---------- Material provided
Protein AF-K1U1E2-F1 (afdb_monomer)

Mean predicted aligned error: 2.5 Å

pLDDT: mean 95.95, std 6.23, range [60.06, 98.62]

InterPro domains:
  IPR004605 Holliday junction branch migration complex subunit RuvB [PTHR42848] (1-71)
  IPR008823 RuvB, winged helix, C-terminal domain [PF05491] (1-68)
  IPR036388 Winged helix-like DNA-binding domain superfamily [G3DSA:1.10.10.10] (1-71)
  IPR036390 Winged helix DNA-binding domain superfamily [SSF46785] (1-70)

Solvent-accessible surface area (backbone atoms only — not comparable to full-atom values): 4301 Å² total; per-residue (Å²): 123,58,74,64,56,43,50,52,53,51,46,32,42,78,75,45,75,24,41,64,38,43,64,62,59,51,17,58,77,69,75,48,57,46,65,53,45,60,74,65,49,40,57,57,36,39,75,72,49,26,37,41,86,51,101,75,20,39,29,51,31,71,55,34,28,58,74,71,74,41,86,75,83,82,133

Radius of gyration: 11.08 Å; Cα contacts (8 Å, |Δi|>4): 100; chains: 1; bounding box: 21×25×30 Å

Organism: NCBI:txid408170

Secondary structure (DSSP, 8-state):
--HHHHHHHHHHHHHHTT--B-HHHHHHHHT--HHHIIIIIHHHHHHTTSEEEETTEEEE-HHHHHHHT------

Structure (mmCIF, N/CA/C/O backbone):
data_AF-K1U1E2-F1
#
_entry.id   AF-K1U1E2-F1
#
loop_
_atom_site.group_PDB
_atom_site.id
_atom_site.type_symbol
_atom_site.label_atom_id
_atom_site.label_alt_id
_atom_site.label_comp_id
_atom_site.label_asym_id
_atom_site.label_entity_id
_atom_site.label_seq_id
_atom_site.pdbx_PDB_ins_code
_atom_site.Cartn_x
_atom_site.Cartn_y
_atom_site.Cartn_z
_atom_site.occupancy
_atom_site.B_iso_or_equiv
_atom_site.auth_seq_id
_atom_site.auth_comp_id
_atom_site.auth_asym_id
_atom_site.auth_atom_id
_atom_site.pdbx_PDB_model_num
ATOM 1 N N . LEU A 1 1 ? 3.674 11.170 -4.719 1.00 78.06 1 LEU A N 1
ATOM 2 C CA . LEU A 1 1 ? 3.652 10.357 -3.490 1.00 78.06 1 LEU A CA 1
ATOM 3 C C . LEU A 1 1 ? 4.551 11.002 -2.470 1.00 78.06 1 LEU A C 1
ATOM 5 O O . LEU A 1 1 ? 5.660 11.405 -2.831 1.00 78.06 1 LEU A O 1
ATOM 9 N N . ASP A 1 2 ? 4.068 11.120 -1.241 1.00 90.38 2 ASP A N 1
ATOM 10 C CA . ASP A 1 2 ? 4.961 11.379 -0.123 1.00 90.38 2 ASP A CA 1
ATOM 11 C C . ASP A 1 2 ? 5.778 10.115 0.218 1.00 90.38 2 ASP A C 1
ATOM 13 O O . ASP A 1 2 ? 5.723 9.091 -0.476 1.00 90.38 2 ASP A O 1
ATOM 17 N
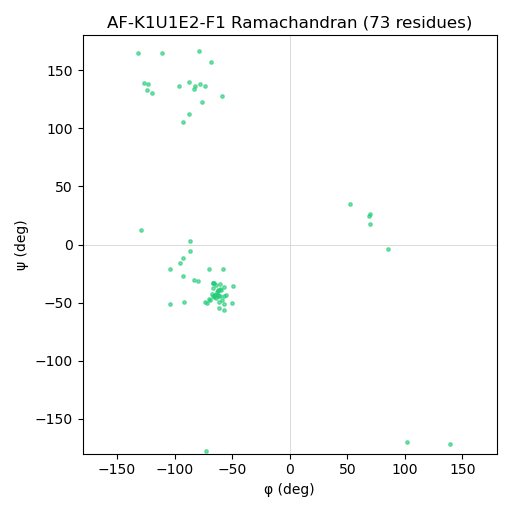 N . LYS A 1 3 ? 6.612 10.196 1.257 1.00 91.62 3 LYS A N 1
ATOM 18 C CA . LYS A 1 3 ? 7.476 9.079 1.650 1.00 91.62 3 LYS A CA 1
ATOM 19 C C . LYS A 1 3 ? 6.675 7.875 2.170 1.00 91.62 3 LYS A C 1
ATOM 21 O O . LYS A 1 3 ? 7.116 6.745 1.961 1.00 91.62 3 LYS A O 1
ATOM 26 N N . GLY A 1 4 ? 5.539 8.098 2.832 1.00 93.06 4 GLY A N 1
ATOM 27 C CA . GLY A 1 4 ? 4.704 7.036 3.397 1.00 93.06 4 GLY A CA 1
ATOM 28 C C . GLY A 1 4 ? 3.954 6.286 2.303 1.00 93.06 4 GLY A C 1
ATOM 29 O O . GLY A 1 4 ? 4.088 5.069 2.194 1.00 93.06 4 GLY A O 1
ATOM 30 N N . ASP A 1 5 ? 3.294 7.029 1.413 1.00 95.62 5 ASP A N 1
ATOM 31 C CA . ASP A 1 5 ? 2.625 6.507 0.221 1.00 95.62 5 ASP A CA 1
ATOM 32 C C . ASP A 1 5 ? 3.546 5.588 -0.592 1.00 95.62 5 ASP A C 1
ATOM 34 O O . ASP A 1 5 ? 3.195 4.464 -0.953 1.00 95.62 5 ASP A O 1
ATOM 38 N N . ARG A 1 6 ? 4.758 6.084 -0.880 1.00 97.00 6 ARG A N 1
ATOM 39 C CA . ARG A 1 6 ? 5.765 5.355 -1.651 1.00 97.00 6 ARG A CA 1
ATOM 40 C C . ARG A 1 6 ? 6.208 4.090 -0.918 1.00 97.00 6 ARG A C 1
ATOM 42 O O . ARG A 1 6 ? 6.233 3.034 -1.538 1.00 97.00 6 ARG A O 1
ATOM 49 N N . SER A 1 7 ? 6.489 4.185 0.385 1.00 97.62 7 SER A N 1
ATOM 50 C CA . SER A 1 7 ? 6.905 3.033 1.200 1.00 97.62 7 SER A CA 1
ATOM 51 C C . SER A 1 7 ? 5.853 1.924 1.209 1.00 97.62 7 SER A C 1
ATOM 53 O O . SER A 1 7 ? 6.215 0.750 1.141 1.00 97.62 7 SER A O 1
ATOM 55 N N . ILE A 1 8 ? 4.563 2.279 1.261 1.00 98.25 8 ILE A N 1
ATOM 56 C CA . ILE A 1 8 ? 3.455 1.317 1.200 1.00 98.25 8 ILE A CA 1
ATOM 57 C C . ILE A 1 8 ? 3.480 0.565 -0.131 1.00 98.25 8 ILE A C 1
ATOM 59 O O . ILE A 1 8 ? 3.526 -0.664 -0.132 1.00 98.25 8 ILE A O 1
ATOM 63 N N . LEU A 1 9 ? 3.483 1.288 -1.254 1.00 98.31 9 LEU A N 1
ATOM 64 C CA . LEU A 1 9 ? 3.437 0.672 -2.581 1.00 98.31 9 LEU A CA 1
ATOM 65 C C . LEU A 1 9 ? 4.694 -0.161 -2.875 1.00 98.31 9 LEU A C 1
ATOM 67 O O . LEU A 1 9 ? 4.567 -1.288 -3.341 1.00 98.31 9 LEU A O 1
ATOM 71 N N . GLU A 1 10 ? 5.886 0.344 -2.546 1.00 98.19 10 GLU A N 1
ATOM 72 C CA . GLU A 1 10 ? 7.149 -0.399 -2.690
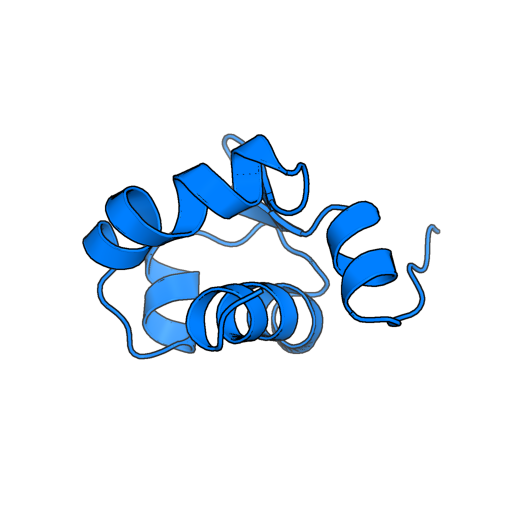 1.00 98.19 10 GLU A CA 1
ATOM 73 C C . GLU A 1 10 ? 7.130 -1.673 -1.835 1.00 98.19 10 GLU A C 1
ATOM 75 O O . GLU A 1 10 ? 7.432 -2.754 -2.325 1.00 98.19 10 GLU A O 1
ATOM 80 N N . THR A 1 11 ? 6.662 -1.593 -0.585 1.00 98.38 11 THR A N 1
ATOM 81 C CA . THR A 1 11 ? 6.542 -2.774 0.283 1.00 98.38 11 THR A CA 1
ATOM 82 C C . THR A 1 11 ? 5.561 -3.803 -0.276 1.00 98.38 11 THR A C 1
ATOM 84 O O . THR A 1 11 ? 5.834 -5.001 -0.213 1.00 98.38 11 THR A O 1
ATOM 87 N N . MET A 1 12 ? 4.428 -3.361 -0.828 1.00 98.25 12 MET A N 1
ATOM 88 C CA . MET A 1 12 ? 3.459 -4.252 -1.470 1.00 98.25 12 MET A CA 1
ATOM 89 C C . MET A 1 12 ? 4.054 -4.969 -2.681 1.00 98.25 12 MET A C 1
ATOM 91 O O . MET A 1 12 ? 3.855 -6.172 -2.825 1.00 98.25 12 MET A O 1
ATOM 95 N N . ILE A 1 13 ? 4.788 -4.250 -3.526 1.00 97.75 13 ILE A N 1
ATOM 96 C CA . ILE A 1 13 ? 5.386 -4.803 -4.742 1.00 97.75 13 ILE A CA 1
ATOM 97 C C . ILE A 1 13 ? 6.551 -5.736 -4.398 1.00 97.75 13 ILE A C 1
ATOM 99 O O . ILE A 1 13 ? 6.551 -6.881 -4.833 1.00 97.75 13 ILE A O 1
ATOM 103 N N . ASP A 1 14 ? 7.491 -5.286 -3.568 1.00 97.62 14 ASP A N 1
ATOM 104 C CA . ASP A 1 14 ? 8.757 -5.989 -3.337 1.00 97.62 14 ASP A CA 1
ATOM 105 C C . ASP A 1 14 ? 8.630 -7.169 -2.367 1.00 97.62 14 ASP A C 1
ATOM 107 O O . ASP A 1 14 ? 9.389 -8.133 -2.462 1.00 97.62 14 ASP A O 1
ATOM 111 N N . LYS A 1 15 ? 7.716 -7.093 -1.387 1.00 97.75 15 LYS A N 1
ATOM 112 C CA . LYS A 1 15 ? 7.580 -8.133 -0.347 1.00 97.75 15 LYS A CA 1
ATOM 113 C 
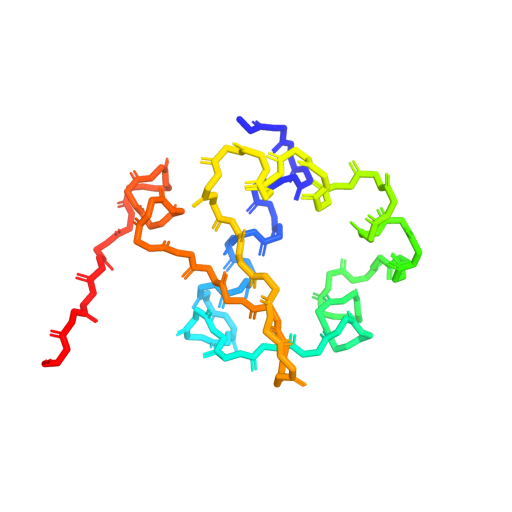C . LYS A 1 15 ? 6.382 -9.049 -0.539 1.00 97.75 15 LYS A C 1
ATOM 115 O O . LYS A 1 15 ? 6.351 -10.120 0.063 1.00 97.75 15 LYS A O 1
ATOM 120 N N . PHE A 1 16 ? 5.382 -8.609 -1.296 1.00 97.62 16 PHE A N 1
ATOM 121 C CA . PHE A 1 16 ? 4.109 -9.316 -1.420 1.00 97.62 16 PHE A CA 1
ATOM 122 C C . PHE A 1 16 ? 3.692 -9.537 -2.875 1.00 97.62 16 PHE A C 1
ATOM 124 O O . PHE A 1 16 ? 2.536 -9.883 -3.105 1.00 97.62 16 PHE A O 1
ATOM 131 N N . ASP A 1 17 ? 4.598 -9.320 -3.835 1.00 96.94 17 ASP A N 1
ATOM 132 C CA . ASP A 1 17 ? 4.357 -9.489 -5.273 1.00 96.94 17 ASP A CA 1
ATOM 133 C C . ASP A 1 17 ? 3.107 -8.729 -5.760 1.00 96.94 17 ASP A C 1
--------------------
For this exercise, transcribe exactly the part of the records above that opens with the line containing "ATOM 31 C CA" and closes with the one containing "ATOM 80 N N". Pictures are not part of the copy.

ATOM 31 C CA . ASP A 1 5 ? 2.625 6.507 0.221 1.00 95.62 5 ASP A CA 1
ATOM 32 C C . ASP A 1 5 ? 3.546 5.588 -0.592 1.00 95.62 5 ASP A C 1
ATOM 34 O O . ASP A 1 5 ? 3.195 4.464 -0.953 1.00 95.62 5 ASP A O 1
ATOM 38 N N . ARG A 1 6 ? 4.758 6.084 -0.880 1.00 97.00 6 ARG A N 1
ATOM 39 C CA . ARG A 1 6 ? 5.765 5.355 -1.651 1.00 97.00 6 ARG A CA 1
ATOM 40 C C . ARG A 1 6 ? 6.208 4.090 -0.918 1.00 97.00 6 ARG A C 1
ATOM 42 O O . ARG A 1 6 ? 6.233 3.034 -1.538 1.00 97.00 6 ARG A O 1
ATOM 49 N N . SER A 1 7 ? 6.489 4.185 0.385 1.00 97.62 7 SER A N 1
ATOM 50 C CA . SER A 1 7 ? 6.905 3.033 1.200 1.00 97.62 7 SER A CA 1
ATOM 51 C C . SER A 1 7 ? 5.853 1.924 1.209 1.00 97.62 7 SER A C 1
ATOM 53 O O . SER A 1 7 ? 6.215 0.750 1.141 1.00 97.62 7 SER A O 1
ATOM 55 N N . ILE A 1 8 ? 4.563 2.279 1.261 1.00 98.25 8 ILE A N 1
ATOM 56 C CA . ILE A 1 8 ? 3.455 1.317 1.200 1.00 98.25 8 ILE A CA 1
ATOM 57 C C . ILE A 1 8 ? 3.480 0.565 -0.131 1.00 98.25 8 ILE A C 1
ATOM 59 O O . ILE A 1 8 ? 3.526 -0.664 -0.132 1.00 98.25 8 ILE A O 1
ATOM 63 N N . LEU A 1 9 ? 3.483 1.288 -1.254 1.00 98.31 9 LEU A N 1
ATOM 64 C CA . LEU A 1 9 ? 3.437 0.672 -2.581 1.00 98.31 9 LEU A CA 1
ATOM 65 C C . LEU A 1 9 ? 4.694 -0.161 -2.875 1.00 98.31 9 LEU A C 1
ATOM 67 O O . LEU A 1 9 ? 4.567 -1.288 -3.341 1.00 98.31 9 LEU A O 1
ATOM 71 N N . GLU A 1 10 ? 5.886 0.344 -2.546 1.00 98.19 10 GLU A N 1
ATOM 72 C CA . GLU A 1 10 ? 7.149 -0.399 -2.690
 1.00 98.19 10 GLU A CA 1
ATOM 73 C C . GLU A 1 10 ? 7.130 -1.673 -1.835 1.00 98.19 10 GLU A C 1
ATOM 75 O O . GLU A 1 10 ? 7.432 -2.754 -2.325 1.00 98.19 10 GLU A O 1
ATOM 80 N N . THR A 1 11 ? 6.662 -1.593 -0.585 1.00 98.38 11 THR A N 1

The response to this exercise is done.